Six things employers should know about UAE labour law
Author: Kirsty Tuxford | Date: 09 Dec 2015
There is no concept of 'gross misconduct' and employers must provide a valid reason for dismissal, says employment lawyer
UAE labour law is an evolving thing, as HR professionals in the country will readily attest. But HR solution provider Dulsco and legal specialists Hadef & Partners recently attempted to make sense of the situation, at a workshop that brought together HR managers from Abu Dhabi companies. People Management got an overview of the key principles, as well as some advice on how to build a compliant and flexible workplace, in six main areas.
Resist the temptation to take potentially costly shortcuts in (or ignore altogether) the residence visa/work permit process. With limited exceptions, full-time employees will need to be sponsored by the employer (which itself must be a licensed entity) to obtain a valid residence visa or work permit, which allows them to legally live and work within the UAE.

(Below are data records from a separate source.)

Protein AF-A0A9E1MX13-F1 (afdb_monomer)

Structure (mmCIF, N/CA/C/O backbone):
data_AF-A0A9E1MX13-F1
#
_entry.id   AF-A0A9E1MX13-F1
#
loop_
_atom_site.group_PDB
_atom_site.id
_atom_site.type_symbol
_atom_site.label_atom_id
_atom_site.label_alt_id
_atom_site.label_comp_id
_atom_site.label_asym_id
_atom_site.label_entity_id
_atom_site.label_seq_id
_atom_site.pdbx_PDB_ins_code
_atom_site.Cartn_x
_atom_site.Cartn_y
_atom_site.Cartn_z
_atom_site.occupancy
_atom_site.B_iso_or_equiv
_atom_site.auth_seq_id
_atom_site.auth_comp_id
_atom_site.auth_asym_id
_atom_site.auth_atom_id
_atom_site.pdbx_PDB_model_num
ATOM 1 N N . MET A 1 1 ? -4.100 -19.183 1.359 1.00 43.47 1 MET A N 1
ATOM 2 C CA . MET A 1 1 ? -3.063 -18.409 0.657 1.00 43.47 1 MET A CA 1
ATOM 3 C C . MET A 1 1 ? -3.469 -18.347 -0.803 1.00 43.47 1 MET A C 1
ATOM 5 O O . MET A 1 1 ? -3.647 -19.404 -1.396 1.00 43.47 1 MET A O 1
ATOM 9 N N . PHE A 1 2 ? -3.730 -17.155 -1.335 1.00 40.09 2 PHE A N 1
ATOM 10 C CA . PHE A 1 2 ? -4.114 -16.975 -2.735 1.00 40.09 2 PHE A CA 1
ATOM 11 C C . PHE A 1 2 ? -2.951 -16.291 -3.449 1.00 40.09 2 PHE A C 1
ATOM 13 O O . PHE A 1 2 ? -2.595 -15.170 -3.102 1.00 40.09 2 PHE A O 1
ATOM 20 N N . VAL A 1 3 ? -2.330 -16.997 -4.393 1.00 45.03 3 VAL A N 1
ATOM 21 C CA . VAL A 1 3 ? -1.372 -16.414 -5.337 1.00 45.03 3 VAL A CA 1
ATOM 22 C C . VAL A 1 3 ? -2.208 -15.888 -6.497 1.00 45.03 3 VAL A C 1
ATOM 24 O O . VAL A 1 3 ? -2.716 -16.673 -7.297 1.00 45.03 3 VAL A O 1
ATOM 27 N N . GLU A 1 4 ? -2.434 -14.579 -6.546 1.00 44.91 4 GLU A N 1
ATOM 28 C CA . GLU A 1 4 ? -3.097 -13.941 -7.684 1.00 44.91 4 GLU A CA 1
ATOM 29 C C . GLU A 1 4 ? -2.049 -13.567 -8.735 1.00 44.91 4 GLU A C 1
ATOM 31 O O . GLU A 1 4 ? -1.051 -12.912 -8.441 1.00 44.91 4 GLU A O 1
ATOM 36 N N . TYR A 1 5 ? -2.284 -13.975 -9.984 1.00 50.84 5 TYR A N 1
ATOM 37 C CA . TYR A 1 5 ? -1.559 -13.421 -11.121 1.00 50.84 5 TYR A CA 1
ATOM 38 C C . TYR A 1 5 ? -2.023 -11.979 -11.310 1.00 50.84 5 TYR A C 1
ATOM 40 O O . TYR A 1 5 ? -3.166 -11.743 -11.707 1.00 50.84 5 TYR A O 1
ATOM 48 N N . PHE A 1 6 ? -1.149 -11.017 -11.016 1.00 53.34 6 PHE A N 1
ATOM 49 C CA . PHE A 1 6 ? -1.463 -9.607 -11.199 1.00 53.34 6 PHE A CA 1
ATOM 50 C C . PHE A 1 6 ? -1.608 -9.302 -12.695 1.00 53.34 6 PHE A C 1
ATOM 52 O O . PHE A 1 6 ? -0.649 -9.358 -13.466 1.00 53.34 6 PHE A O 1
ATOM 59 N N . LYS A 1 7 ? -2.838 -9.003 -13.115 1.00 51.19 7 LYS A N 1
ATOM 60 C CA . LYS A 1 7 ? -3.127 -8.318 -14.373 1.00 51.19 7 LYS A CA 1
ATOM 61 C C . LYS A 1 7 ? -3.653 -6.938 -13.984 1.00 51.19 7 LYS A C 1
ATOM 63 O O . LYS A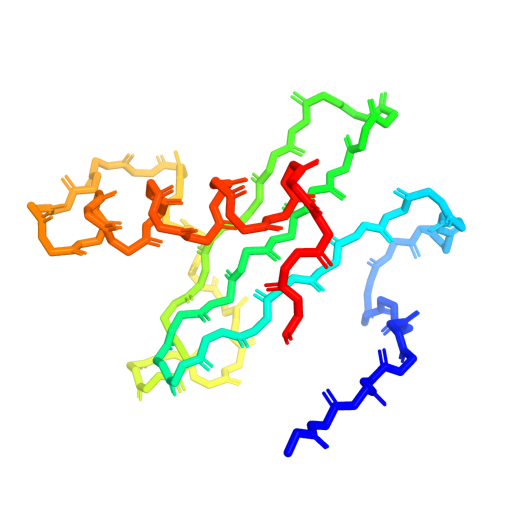 1 7 ? -4.741 -6.883 -13.412 1.00 51.19 7 LYS A O 1
ATOM 68 N N . PRO A 1 8 ? -2.910 -5.849 -14.236 1.00 52.22 8 PRO A N 1
ATOM 69 C CA . PRO A 1 8 ? -3.386 -4.521 -13.883 1.00 52.22 8 PRO A CA 1
ATOM 70 C C . PRO A 1 8 ? -4.708 -4.230 -14.604 1.00 52.22 8 PRO A C 1
ATOM 72 O O . PRO A 1 8 ? -4.845 -4.507 -15.798 1.00 52.22 8 PRO A O 1
ATOM 75 N N . ASN A 1 9 ? -5.677 -3.654 -13.888 1.00 49.16 9 ASN A N 1
ATOM 76 C CA . ASN A 1 9 ? -6.918 -3.159 -14.494 1.00 49.16 9 ASN A CA 1
ATOM 77 C C . ASN A 1 9 ? -6.659 -1.938 -15.403 1.00 49.16 9 ASN A C 1
ATOM 79 O O . ASN A 1 9 ? -7.460 -1.653 -16.293 1.00 49.16 9 ASN A O 1
ATOM 83 N N . THR A 1 10 ? -5.524 -1.251 -15.223 1.00 46.44 10 THR A N 1
ATOM 84 C CA . THR A 1 10 ? -5.085 -0.078 -15.994 1.00 46.44 10 THR A CA 1
ATOM 85 C C . THR A 1 10 ? -3.558 0.036 -16.014 1.00 46.44 10 THR A C 1
ATOM 87 O O . THR A 1 10 ? -2.919 -0.167 -14.988 1.00 46.44 10 THR A O 1
ATOM 90 N N . GLY A 1 11 ? -2.976 0.421 -17.157 1.00 54.53 11 GLY A N 1
ATOM 91 C CA . GLY A 1 11 ? -1.527 0.620 -17.328 1.00 54.53 11 GLY A CA 1
ATOM 92 C C . GLY A 1 11 ? -0.809 -0.538 -18.043 1.00 54.53 11 GLY A C 1
ATOM 93 O O . GLY A 1 11 ? -1.412 -1.587 -18.283 1.00 54.53 11 GLY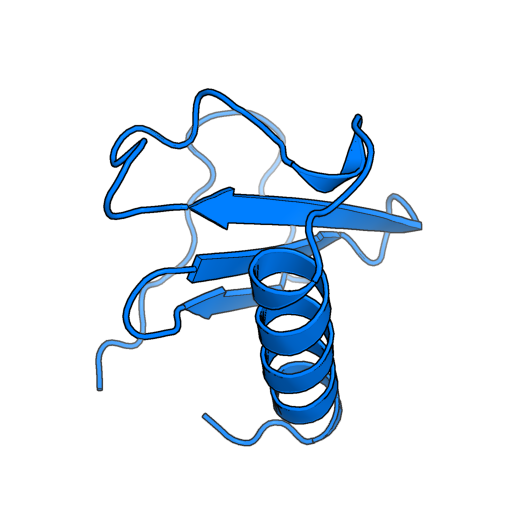 A O 1
ATOM 94 N N . PRO A 1 12 ? 0.458 -0.352 -18.463 1.00 54.84 12 PRO A N 1
ATOM 95 C CA . PRO A 1 12 ? 1.244 -1.423 -19.064 1.00 54.84 12 PRO A CA 1
ATOM 96 C C . PRO A 1 12 ? 1.512 -2.527 -18.035 1.00 54.84 12 PRO A C 1
ATOM 98 O O . PRO A 1 12 ? 1.851 -2.251 -16.886 1.00 54.84 12 PRO A O 1
ATOM 101 N N . TYR A 1 13 ? 1.366 -3.781 -18.466 1.00 55.53 13 TYR A N 1
ATOM 102 C CA . TYR A 1 13 ? 1.845 -4.934 -17.709 1.00 55.53 13 TYR A CA 1
ATOM 103 C C . TYR A 1 13 ? 3.356 -4.807 -17.514 1.00 55.53 13 TYR A C 1
ATOM 105 O O . TYR A 1 13 ? 4.090 -4.643 -18.490 1.00 55.53 13 TYR A O 1
ATOM 113 N N . ASP A 1 14 ? 3.798 -4.896 -16.267 1.00 62.31 14 ASP A N 1
ATOM 114 C CA . ASP A 1 14 ? 5.205 -4.934 -15.903 1.00 62.31 14 ASP A CA 1
ATOM 115 C C . ASP A 1 1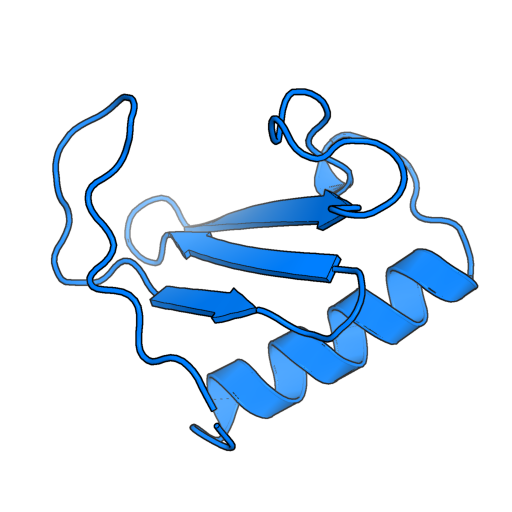4 ? 5.431 -6.195 -15.071 1.00 62.31 14 ASP A C 1
ATOM 117 O O . ASP A 1 14 ? 4.853 -6.368 -13.999 1.00 62.31 14 ASP A O 1
ATOM 121 N N . GLU A 1 15 ? 6.254 -7.099 -15.599 1.00 64.56 15 GLU A N 1
ATOM 122 C CA . GLU A 1 15 ? 6.610 -8.358 -14.942 1.00 64.56 15 GLU A CA 1
ATOM 123 C C . GLU A 1 15 ? 7.381 -8.151 -13.628 1.00 64.56 15 GLU A C 1
ATOM 125 O O . GLU A 1 15 ? 7.504 -9.084 -12.835 1.00 64.56 15 GLU A O 1
ATOM 130 N N . HIS A 1 16 ? 7.872 -6.933 -13.379 1.00 69.62 16 HIS A N 1
ATOM 131 C CA . HIS A 1 16 ? 8.543 -6.546 -12.145 1.00 69.62 16 HIS A CA 1
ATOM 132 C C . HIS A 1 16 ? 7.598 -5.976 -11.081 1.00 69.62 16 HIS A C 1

Condition your expectations of what is possible under the framework of law in the UAE. As a 'young' country whose population is more than 80 per cent expatriate, the laws are structured to retain tight control of who is working for whom and at which location. As a result, the same degree of flexibility enjoyed in other, more established countries may not be available in the UAE.
3 Reasons for dismissal
Employers must provide a valid reason for terminating an employee's employment, and if they do not, the UAE courts are likely to decide that the dismissal was 'arbitrary'. Valid reasons typically include conduct and performance and in either case, there should be documentary evidence to support the decision and the process followed in reaching the decision. The maximum compensation for arbitrary dismissal is three months' pay (basic salary and allowances).
4. Summary dismissal
The concept of 'gross misconduct' does not exist under UAE labour law. There are exhaustive grounds on which an employee may be dismissed without notice (and with forfeiture of end of service gratuity) but they are narrowly defined and construed by the the courts.
5. End of service gratuity ('ESG')
The labour law provides that all employees with more than one year's continuous service shall be entitled to receive an ESG payment on termination od their employment. ESG is intended to provides employees with a contribution to retirement income and is typically provided instead of any pension entitlement. ESG is capped at a maximum of two years' pay, but beware; it may be reduced and/or forfeited in some circumstances.